- WHAT IS EXPECTED:
Among the entries below, extract exactly the lines that run from the one with "ATOM 161 N N" through the one with "ATOM 163 C C", both ends included.

- RECORDS SHOWN:

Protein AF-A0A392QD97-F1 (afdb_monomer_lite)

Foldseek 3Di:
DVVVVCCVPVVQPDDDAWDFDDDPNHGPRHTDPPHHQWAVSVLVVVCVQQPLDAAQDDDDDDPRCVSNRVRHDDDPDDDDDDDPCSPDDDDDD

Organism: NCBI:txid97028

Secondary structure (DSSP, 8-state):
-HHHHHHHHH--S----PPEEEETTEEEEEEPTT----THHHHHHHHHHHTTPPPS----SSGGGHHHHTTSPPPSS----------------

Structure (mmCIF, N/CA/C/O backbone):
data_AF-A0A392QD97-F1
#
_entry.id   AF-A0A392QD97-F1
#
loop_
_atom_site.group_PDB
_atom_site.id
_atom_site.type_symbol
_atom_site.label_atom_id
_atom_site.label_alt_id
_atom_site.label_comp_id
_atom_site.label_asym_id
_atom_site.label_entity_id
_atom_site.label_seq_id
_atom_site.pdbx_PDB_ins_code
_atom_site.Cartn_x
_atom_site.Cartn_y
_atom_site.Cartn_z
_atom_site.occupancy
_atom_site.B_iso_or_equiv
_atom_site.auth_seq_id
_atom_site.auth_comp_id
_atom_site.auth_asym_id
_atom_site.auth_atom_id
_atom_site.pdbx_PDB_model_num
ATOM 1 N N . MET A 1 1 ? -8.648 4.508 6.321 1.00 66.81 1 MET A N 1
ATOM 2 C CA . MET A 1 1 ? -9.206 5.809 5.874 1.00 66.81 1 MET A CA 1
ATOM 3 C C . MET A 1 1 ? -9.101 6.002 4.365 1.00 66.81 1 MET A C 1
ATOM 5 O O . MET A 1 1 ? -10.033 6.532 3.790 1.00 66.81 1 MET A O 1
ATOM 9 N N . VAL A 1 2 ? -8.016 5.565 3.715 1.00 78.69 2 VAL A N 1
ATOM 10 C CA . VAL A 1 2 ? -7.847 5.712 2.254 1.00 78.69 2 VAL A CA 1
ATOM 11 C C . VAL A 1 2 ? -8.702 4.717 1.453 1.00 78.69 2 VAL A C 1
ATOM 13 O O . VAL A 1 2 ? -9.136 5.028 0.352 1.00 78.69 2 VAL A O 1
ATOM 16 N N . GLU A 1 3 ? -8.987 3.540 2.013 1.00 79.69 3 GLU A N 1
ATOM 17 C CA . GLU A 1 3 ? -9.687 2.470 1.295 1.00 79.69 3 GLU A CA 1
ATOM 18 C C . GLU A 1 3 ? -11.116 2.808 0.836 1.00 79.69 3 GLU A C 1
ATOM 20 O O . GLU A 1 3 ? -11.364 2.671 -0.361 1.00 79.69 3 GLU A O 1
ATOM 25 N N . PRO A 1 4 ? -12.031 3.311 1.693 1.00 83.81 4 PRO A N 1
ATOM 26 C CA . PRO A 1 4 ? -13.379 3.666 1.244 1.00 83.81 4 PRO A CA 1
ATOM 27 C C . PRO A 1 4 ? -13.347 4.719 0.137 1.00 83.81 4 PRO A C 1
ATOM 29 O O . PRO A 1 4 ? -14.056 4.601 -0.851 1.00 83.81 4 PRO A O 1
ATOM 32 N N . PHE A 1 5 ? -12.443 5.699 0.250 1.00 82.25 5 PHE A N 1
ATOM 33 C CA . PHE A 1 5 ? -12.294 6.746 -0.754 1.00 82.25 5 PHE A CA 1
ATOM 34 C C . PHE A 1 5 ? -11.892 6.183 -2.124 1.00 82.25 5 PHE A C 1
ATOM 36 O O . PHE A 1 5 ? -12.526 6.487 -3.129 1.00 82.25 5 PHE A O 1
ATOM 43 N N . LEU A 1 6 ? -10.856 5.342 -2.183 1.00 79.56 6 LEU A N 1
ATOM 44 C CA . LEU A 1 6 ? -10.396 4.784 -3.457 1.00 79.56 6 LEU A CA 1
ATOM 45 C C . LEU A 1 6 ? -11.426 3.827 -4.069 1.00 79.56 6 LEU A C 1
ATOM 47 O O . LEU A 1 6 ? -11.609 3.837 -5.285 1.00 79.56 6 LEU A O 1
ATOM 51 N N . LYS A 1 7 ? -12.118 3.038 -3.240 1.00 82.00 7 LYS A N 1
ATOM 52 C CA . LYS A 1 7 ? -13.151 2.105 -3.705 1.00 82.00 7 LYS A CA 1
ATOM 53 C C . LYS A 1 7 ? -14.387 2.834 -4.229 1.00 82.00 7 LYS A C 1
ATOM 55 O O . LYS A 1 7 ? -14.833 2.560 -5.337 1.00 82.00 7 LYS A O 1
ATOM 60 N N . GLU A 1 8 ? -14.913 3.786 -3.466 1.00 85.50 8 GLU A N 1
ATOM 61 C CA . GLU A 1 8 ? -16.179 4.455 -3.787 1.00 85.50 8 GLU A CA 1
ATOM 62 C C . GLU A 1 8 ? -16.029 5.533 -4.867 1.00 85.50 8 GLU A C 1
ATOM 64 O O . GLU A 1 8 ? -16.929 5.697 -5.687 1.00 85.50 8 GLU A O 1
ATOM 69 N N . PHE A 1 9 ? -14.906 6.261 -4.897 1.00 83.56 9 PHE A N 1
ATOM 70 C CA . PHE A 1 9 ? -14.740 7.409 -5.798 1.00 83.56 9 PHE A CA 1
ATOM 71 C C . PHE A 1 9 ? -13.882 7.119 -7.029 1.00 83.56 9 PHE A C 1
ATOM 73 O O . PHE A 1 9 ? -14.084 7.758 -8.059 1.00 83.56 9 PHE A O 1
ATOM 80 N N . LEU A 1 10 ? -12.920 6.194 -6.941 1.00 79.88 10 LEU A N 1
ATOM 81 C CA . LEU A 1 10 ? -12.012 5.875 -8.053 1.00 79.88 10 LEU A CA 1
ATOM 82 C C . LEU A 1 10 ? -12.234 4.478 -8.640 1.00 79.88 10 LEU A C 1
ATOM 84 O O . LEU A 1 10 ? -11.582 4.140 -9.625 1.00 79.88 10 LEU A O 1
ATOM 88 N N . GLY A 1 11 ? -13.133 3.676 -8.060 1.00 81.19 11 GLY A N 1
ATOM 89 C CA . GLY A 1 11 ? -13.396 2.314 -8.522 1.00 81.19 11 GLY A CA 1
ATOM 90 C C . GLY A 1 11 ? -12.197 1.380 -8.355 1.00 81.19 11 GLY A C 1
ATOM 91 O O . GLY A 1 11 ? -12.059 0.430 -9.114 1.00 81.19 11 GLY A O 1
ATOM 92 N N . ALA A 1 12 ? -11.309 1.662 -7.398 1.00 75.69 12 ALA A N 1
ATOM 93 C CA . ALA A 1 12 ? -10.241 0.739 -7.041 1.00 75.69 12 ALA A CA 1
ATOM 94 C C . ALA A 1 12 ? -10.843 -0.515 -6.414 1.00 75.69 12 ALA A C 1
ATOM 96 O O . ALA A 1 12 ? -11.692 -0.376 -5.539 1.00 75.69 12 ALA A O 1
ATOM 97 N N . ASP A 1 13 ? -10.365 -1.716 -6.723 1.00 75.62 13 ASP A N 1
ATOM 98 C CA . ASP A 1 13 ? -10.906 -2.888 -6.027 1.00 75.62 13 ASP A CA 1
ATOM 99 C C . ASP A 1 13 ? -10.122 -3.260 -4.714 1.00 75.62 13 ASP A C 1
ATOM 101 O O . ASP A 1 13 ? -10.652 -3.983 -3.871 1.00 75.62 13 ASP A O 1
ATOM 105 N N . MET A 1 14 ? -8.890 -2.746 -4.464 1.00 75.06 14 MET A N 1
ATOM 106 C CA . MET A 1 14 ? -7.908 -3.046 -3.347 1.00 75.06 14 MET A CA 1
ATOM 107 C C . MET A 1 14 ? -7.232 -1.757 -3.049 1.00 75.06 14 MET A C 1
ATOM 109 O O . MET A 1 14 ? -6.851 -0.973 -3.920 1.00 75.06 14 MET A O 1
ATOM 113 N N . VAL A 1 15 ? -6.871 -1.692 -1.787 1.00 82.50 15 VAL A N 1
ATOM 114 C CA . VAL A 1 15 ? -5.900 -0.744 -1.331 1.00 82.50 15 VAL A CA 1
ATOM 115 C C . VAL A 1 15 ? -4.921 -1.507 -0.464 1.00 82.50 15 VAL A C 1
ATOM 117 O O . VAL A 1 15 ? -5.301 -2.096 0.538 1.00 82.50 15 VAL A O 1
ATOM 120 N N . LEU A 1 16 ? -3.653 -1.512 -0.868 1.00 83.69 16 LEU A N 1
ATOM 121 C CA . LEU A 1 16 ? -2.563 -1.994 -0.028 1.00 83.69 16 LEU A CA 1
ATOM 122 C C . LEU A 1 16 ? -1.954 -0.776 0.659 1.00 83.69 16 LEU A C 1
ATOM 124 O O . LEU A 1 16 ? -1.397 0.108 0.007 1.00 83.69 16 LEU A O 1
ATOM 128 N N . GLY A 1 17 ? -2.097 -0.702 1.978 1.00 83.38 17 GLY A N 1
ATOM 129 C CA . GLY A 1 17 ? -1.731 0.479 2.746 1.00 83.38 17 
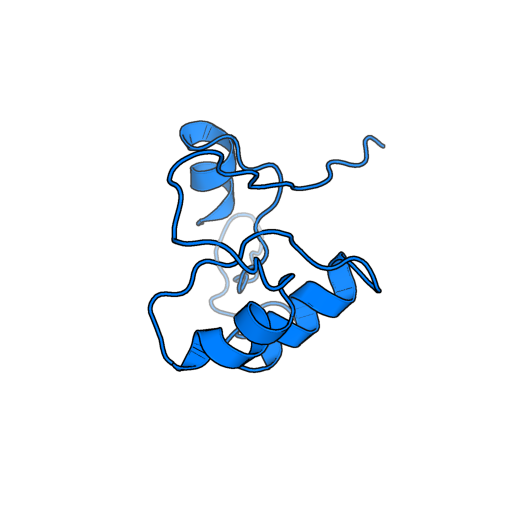GLY A CA 1
ATOM 130 C C . GLY A 1 17 ? -1.260 0.145 4.152 1.00 83.38 17 GLY A C 1
ATOM 131 O O . GLY A 1 17 ? -1.335 -0.987 4.615 1.00 83.38 17 GLY A O 1
ATOM 132 N N . THR A 1 18 ? -0.746 1.163 4.838 1.00 85.12 18 THR A N 1
ATOM 133 C CA . THR A 1 18 ? -0.521 1.060 6.282 1.00 85.12 18 THR A CA 1
ATOM 134 C C . THR A 1 18 ? -1.853 1.242 6.988 1.00 85.12 18 THR A C 1
ATOM 136 O O . THR A 1 18 ? -2.512 2.269 6.812 1.00 85.12 18 THR A O 1
ATOM 139 N N . GLU A 1 19 ? -2.234 0.261 7.795 1.00 83.31 19 GLU A N 1
ATOM 140 C CA . GLU A 1 19 ? -3.496 0.278 8.521 1.00 83.31 19 GLU A CA 1
ATOM 141 C C . GLU A 1 19 ? -3.298 0.622 9.994 1.00 83.31 19 GLU A C 1
ATOM 143 O O . GLU A 1 19 ? -2.333 0.205 10.638 1.00 83.31 19 GLU A O 1
ATOM 148 N N . ILE A 1 20 ? -4.248 1.390 10.526 1.00 86.81 20 ILE A N 1
ATOM 149 C CA . ILE A 1 20 ? -4.328 1.712 11.949 1.00 86.81 20 ILE A CA 1
ATOM 150 C C . ILE A 1 20 ? -5.310 0.734 12.584 1.00 86.81 20 ILE A C 1
ATOM 152 O O . ILE A 1 20 ? -6.454 0.619 12.138 1.00 86.81 20 ILE A O 1
ATOM 156 N N . ALA A 1 21 ? -4.878 0.071 13.652 1.00 87.69 21 ALA A N 1
ATOM 157 C CA . ALA A 1 21 ? -5.708 -0.845 14.408 1.00 87.69 21 ALA A CA 1
ATOM 158 C C . ALA A 1 21 ? -6.894 -0.097 15.021 1.00 87.69 21 ALA A C 1
ATOM 160 O O . ALA A 1 21 ? -6.747 0.977 15.622 1.00 87.69 21 ALA A O 1
ATOM 161 N N . SER A 1 22 ? -8.078 -0.689 14.902 1.00 88.25 22 SER A N 1
ATOM 162 C CA . SER A 1 22 ? -9.301 -0.158 15.488 1.00 88.25 22 SER A CA 1
ATOM 163 C C . SER A 1 22 ? -9.848 -1.105 16.551 1.00 88.25 22 SER A C 1
ATOM 165 O O . SER A 1 22 ? -9.726 -2.324 16.453 1.00 88.25 22 SER A O 1
ATOM 167 N N . TYR A 1 23 ? -10.447 -0.535 17.591 1.00 90.75 23 TYR A N 1
ATOM 168 C CA . TYR A 1 23 ? -11.138 -1.275 18.635 1.00 90.75 23 TYR A CA 1
ATOM 169 C C . TYR A 1 23 ? -12.473 -0.596 18.921 1.00 90.75 23 TYR A C 1
ATOM 171 O O . TYR A 1 23 ? -12.520 0.597 19.222 1.00 90.75 23 TYR A O 1
ATOM 179 N N . LYS A 1 24 ? -13.574 -1.349 18.799 1.00 92.56 24 LYS A N 1
ATOM 180 C CA . LYS A 1 24 ? -14.948 -0.842 18.988 1.00 92.56 24 LYS A CA 1
ATOM 181 C C . LYS A 1 24 ? -15.228 0.450 18.198 1.00 92.56 24 LYS A C 1
ATOM 183 O O . LYS A 1 24 ? -15.750 1.420 18.744 1.00 92.56 24 LYS A O 1
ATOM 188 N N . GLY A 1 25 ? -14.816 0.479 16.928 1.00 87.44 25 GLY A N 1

- OUTPUT OF THE TASK:
ATOM 161 N N . SER A 1 22 ? -8.078 -0.689 14.902 1.00 88.25 22 SER A N 1
ATOM 162 C CA . SER A 1 22 ? -9.301 -0.158 15.488 1.00 88.25 22 SER A CA 1
ATOM 163 C C . SER A 1 22 ? -9.848 -1.105 16.551 1.00 88.25 22 SER A C 1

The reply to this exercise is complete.